What you have to do
Lines from the first one down to the one containing "ATOM 5 O O ." in the data below are the only ones needed; please return them exactly, both ends included.

(Records contained in a dataset)
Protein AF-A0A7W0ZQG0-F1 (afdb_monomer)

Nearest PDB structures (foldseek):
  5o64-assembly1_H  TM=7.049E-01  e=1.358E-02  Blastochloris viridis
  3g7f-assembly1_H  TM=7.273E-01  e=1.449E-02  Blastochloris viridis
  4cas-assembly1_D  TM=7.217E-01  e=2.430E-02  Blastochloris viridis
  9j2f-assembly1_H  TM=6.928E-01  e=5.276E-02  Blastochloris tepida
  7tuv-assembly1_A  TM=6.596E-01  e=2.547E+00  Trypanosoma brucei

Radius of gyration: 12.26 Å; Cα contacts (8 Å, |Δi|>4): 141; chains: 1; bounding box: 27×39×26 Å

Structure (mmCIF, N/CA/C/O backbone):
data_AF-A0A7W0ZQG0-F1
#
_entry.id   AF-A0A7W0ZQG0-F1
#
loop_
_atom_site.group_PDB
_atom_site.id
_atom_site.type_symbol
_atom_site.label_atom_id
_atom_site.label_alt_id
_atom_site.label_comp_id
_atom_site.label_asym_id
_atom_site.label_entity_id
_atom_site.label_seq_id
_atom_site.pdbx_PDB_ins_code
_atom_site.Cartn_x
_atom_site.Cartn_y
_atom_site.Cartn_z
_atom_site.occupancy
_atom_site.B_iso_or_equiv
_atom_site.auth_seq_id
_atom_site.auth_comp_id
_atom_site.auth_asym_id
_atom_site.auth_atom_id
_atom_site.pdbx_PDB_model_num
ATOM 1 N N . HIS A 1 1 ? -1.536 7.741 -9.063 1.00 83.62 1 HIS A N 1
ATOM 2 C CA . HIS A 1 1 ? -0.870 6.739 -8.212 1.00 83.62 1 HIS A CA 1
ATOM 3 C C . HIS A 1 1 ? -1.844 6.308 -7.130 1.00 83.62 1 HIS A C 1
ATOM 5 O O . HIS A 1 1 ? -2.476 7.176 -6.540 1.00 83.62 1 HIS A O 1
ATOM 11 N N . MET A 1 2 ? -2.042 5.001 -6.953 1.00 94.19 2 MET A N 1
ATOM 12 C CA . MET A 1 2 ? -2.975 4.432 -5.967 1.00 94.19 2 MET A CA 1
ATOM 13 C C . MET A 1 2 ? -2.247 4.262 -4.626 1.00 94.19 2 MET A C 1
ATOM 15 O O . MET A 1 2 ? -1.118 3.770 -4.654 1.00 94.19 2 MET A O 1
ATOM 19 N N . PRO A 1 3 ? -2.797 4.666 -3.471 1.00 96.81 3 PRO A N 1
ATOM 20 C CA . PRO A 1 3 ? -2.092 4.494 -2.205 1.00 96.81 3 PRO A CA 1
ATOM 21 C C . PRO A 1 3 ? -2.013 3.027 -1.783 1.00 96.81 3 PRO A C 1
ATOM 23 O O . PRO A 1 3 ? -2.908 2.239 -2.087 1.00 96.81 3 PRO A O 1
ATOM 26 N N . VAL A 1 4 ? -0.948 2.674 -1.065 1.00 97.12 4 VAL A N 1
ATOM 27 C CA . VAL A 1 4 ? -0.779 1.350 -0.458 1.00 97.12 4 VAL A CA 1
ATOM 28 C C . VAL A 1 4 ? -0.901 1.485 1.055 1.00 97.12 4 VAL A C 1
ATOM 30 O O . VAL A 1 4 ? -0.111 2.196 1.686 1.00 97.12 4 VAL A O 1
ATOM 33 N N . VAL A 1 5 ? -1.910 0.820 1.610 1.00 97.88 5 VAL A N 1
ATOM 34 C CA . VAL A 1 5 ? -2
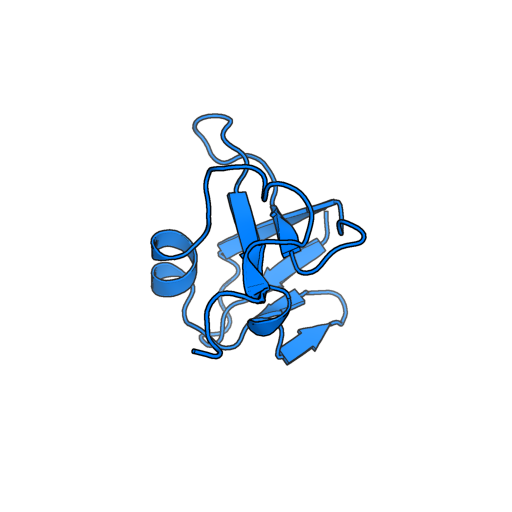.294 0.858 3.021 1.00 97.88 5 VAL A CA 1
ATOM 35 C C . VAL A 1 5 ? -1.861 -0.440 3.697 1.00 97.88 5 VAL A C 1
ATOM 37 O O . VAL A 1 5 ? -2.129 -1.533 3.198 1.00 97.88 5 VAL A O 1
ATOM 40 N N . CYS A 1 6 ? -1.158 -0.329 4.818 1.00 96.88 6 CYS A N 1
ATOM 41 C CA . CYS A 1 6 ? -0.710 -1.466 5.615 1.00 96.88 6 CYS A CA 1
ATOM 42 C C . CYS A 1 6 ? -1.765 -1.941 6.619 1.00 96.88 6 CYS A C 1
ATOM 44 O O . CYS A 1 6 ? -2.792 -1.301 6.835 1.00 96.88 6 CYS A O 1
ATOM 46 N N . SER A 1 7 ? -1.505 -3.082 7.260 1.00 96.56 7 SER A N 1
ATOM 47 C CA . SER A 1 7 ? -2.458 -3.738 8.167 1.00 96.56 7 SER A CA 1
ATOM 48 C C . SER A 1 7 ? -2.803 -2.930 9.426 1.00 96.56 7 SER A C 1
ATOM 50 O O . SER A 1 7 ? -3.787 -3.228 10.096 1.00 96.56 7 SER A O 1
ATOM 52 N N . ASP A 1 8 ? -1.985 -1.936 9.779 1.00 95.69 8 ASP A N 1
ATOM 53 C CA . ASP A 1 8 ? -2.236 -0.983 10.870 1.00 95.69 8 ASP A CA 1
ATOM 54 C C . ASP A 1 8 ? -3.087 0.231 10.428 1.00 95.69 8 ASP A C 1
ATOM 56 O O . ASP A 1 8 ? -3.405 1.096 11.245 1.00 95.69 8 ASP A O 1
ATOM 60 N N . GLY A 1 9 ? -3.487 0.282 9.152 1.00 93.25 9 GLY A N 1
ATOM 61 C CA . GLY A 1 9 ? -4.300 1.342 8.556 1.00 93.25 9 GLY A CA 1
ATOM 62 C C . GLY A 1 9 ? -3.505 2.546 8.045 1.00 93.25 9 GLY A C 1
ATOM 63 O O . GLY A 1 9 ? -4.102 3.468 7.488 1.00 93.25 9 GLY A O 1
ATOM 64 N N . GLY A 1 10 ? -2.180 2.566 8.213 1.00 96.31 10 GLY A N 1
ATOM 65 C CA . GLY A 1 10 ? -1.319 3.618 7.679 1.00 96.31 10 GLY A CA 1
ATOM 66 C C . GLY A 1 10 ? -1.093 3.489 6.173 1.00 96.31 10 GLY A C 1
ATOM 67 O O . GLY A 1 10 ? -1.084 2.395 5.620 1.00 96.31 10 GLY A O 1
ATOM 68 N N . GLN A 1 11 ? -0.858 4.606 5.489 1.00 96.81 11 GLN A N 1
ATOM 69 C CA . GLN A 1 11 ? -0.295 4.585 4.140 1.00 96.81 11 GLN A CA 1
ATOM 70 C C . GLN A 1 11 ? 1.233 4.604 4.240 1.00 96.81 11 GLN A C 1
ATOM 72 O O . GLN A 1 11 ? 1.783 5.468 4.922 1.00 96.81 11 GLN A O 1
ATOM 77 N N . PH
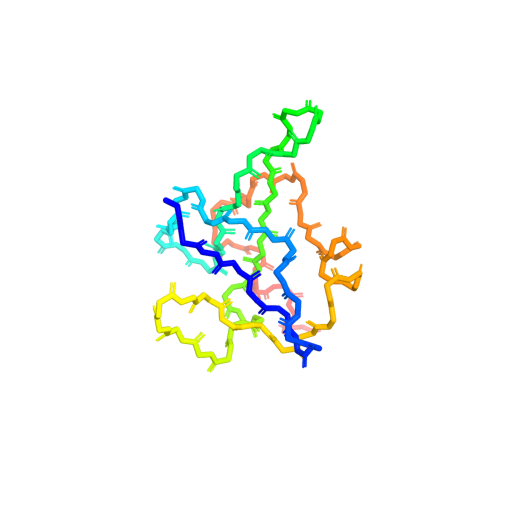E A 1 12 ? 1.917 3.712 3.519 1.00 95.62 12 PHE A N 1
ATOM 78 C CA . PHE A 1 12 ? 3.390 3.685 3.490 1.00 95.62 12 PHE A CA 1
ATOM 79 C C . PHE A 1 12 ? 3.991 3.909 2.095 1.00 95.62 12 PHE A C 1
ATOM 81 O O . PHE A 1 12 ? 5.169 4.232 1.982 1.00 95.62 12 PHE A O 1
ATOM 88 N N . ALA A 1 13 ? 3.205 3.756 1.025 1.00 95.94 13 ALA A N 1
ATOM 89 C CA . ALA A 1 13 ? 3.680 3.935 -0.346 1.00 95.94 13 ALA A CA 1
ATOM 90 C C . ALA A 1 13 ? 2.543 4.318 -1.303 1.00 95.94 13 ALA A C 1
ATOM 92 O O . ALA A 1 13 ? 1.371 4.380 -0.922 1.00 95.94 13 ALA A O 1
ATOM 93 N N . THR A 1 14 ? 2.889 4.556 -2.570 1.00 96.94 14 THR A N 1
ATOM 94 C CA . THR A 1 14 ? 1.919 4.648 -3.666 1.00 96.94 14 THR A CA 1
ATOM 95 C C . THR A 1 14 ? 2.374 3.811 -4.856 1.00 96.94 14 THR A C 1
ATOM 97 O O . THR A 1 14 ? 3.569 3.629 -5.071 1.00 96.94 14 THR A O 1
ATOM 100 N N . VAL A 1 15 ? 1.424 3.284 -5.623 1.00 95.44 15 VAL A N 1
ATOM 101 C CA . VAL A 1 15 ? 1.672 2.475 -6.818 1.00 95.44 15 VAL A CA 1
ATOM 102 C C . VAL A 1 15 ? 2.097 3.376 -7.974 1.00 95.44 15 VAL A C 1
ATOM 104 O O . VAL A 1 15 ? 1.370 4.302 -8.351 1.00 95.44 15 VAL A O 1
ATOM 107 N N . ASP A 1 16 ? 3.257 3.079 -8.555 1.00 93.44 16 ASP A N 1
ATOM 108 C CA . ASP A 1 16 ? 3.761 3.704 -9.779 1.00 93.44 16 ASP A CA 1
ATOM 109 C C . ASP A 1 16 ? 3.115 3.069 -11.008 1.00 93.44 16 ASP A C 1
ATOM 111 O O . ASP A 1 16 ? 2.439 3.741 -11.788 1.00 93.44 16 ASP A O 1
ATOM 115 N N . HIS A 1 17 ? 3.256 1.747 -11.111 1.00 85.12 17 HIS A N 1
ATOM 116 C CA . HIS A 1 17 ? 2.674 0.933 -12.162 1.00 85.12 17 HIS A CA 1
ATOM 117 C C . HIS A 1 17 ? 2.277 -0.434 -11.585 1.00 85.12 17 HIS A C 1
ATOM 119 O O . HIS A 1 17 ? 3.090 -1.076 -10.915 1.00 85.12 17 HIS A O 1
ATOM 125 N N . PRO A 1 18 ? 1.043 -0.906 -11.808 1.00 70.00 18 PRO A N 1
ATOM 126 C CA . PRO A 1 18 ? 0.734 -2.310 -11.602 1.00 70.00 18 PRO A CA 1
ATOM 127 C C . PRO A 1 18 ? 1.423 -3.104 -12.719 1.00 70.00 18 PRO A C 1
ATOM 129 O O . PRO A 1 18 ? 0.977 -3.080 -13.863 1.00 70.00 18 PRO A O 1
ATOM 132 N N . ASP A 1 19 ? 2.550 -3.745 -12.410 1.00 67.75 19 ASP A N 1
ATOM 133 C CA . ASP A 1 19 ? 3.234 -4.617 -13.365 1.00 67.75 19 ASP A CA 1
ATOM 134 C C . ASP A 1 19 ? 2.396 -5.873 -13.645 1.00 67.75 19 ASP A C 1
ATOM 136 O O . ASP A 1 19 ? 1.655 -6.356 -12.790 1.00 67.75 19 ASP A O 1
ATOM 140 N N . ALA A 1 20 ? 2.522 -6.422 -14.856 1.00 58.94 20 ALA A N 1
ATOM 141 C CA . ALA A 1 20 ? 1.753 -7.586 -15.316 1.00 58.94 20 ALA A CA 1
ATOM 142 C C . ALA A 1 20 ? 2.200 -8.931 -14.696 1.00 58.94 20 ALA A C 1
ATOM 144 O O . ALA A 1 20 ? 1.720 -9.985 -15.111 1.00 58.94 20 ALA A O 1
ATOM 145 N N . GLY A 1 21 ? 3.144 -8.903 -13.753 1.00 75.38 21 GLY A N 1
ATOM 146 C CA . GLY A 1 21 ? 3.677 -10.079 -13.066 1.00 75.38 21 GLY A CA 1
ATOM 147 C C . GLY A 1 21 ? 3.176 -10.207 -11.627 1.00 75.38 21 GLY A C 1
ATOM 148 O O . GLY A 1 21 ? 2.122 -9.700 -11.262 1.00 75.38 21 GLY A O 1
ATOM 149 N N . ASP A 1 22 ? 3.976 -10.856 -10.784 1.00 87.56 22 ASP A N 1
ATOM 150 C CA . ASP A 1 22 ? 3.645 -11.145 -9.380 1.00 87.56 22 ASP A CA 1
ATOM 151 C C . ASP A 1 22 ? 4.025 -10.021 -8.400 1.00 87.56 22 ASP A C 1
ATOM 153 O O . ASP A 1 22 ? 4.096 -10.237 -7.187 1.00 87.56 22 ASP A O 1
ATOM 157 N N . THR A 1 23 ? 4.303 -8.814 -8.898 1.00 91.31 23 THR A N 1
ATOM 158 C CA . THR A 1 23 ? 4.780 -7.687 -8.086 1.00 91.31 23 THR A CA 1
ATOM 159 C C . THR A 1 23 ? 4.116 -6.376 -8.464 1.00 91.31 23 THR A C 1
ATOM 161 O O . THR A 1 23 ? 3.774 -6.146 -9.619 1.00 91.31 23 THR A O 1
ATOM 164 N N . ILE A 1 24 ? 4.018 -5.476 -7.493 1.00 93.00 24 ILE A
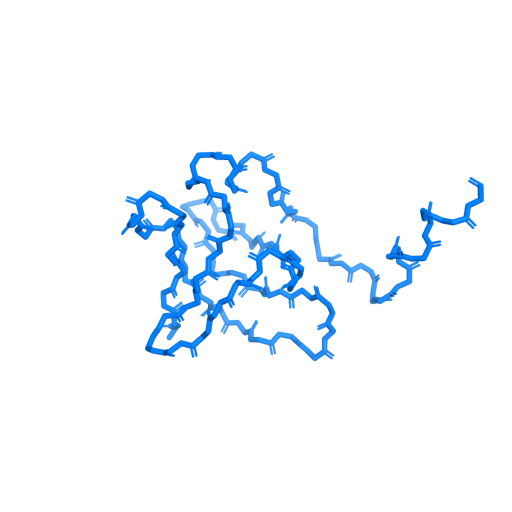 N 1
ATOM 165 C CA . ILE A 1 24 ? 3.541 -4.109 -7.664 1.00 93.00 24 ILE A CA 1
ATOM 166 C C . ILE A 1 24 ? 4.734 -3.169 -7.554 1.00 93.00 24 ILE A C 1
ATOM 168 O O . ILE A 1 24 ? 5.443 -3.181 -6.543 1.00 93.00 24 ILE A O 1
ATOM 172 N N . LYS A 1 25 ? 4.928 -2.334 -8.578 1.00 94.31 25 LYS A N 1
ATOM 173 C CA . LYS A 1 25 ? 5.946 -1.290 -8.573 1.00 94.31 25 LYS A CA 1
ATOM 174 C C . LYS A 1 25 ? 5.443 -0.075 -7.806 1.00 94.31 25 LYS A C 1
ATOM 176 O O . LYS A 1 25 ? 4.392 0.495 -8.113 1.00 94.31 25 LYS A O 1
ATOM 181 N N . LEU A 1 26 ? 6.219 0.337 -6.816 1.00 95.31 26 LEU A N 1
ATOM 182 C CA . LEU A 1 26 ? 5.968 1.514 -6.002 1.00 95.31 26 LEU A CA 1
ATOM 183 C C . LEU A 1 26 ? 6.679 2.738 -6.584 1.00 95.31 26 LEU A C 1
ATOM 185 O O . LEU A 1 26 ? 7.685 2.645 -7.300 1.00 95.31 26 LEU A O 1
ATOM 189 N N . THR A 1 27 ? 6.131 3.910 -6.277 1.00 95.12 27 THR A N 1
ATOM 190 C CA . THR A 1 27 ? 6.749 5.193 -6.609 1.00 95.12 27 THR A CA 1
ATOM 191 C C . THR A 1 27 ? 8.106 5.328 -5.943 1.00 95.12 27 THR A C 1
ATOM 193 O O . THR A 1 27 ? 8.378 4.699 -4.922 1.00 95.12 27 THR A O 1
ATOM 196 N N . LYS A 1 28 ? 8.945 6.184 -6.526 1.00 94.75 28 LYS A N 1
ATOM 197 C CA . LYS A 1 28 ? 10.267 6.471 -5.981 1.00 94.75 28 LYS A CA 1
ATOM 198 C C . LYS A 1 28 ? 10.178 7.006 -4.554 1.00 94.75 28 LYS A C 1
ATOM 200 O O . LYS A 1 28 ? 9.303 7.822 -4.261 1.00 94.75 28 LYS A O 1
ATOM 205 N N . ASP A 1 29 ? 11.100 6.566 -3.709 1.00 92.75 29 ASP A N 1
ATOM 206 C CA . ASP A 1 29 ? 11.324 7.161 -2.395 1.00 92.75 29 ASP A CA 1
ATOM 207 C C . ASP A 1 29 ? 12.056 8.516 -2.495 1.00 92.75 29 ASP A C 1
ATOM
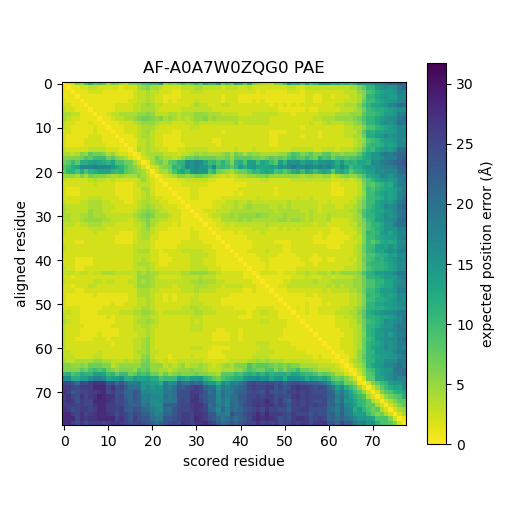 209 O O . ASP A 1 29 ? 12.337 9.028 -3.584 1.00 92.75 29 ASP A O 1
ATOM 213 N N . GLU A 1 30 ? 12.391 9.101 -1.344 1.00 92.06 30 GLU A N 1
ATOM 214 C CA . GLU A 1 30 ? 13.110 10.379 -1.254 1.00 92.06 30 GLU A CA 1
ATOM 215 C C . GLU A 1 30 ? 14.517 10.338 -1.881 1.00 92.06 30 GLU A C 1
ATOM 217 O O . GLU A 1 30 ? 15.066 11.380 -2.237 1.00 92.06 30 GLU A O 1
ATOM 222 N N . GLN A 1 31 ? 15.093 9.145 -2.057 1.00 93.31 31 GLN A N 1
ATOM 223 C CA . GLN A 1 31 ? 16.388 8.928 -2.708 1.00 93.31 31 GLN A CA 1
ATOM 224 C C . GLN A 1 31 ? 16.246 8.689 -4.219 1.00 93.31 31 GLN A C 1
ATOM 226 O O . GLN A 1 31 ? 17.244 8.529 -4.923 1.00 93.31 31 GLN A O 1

Response to the exercise
Protein AF-A0A7W0ZQG0-F1 (afdb_monomer)

Nearest PDB structures (foldseek):
  5o64-assembly1_H  TM=7.049E-01  e=1.358E-02  Blastochloris viridis
  3g7f-assembly1_H  TM=7.273E-01  e=1.449E-02  Blastochloris viridis
  4cas-assembly1_D  TM=7.217E-01  e=2.430E-02  Blastochloris viridis
  9j2f-assembly1_H  TM=6.928E-01  e=5.276E-02  Blastochloris tepida
  7tuv-assembly1_A  TM=6.596E-01  e=2.547E+00  Trypanosoma brucei

Radius of gyration: 12.26 Å; Cα contacts (8 Å, |Δi|>4): 141; chains: 1; bounding box: 27×39×26 Å

Structure (mmCIF, N/CA/C/O backbone):
data_AF-A0A7W0ZQG0-F1
#
_entry.id   AF-A0A7W0ZQG0-F1
#
loop_
_atom_site.group_PDB
_atom_site.id
_atom_site.type_symbol
_atom_site.label_atom_id
_atom_site.label_alt_id
_atom_site.label_comp_id
_atom_site.label_asym_id
_atom_site.label_entity_id
_atom_site.label_seq_id
_atom_site.pdbx_PDB_ins_code
_atom_site.Cartn_x
_atom_site.Cartn_y
_atom_site.Cartn_z
_atom_site.occupancy
_atom_site.B_iso_or_equiv
_atom_site.auth_seq_id
_atom_site.auth_comp_id
_atom_site.auth_asym_id
_atom_site.auth_atom_id
_atom_site.pdbx_PDB_model_num
ATOM 1 N N . HIS A 1 1 ? -1.536 7.741 -9.063 1.00 83.62 1 HIS A N 1
ATOM 2 C CA . HIS A 1 1 ? -0.870 6.739 -8.212 1.00 83.62 1 HIS A CA 1
ATOM 3 C C . HIS A 1 1 ? -1.844 6.308 -7.130 1.00 83.62 1 HIS A C 1
ATOM 5 O O . HIS A 1 1 ? -2.476 7.176 -6.540 1.00 83.62 1 HIS A O 1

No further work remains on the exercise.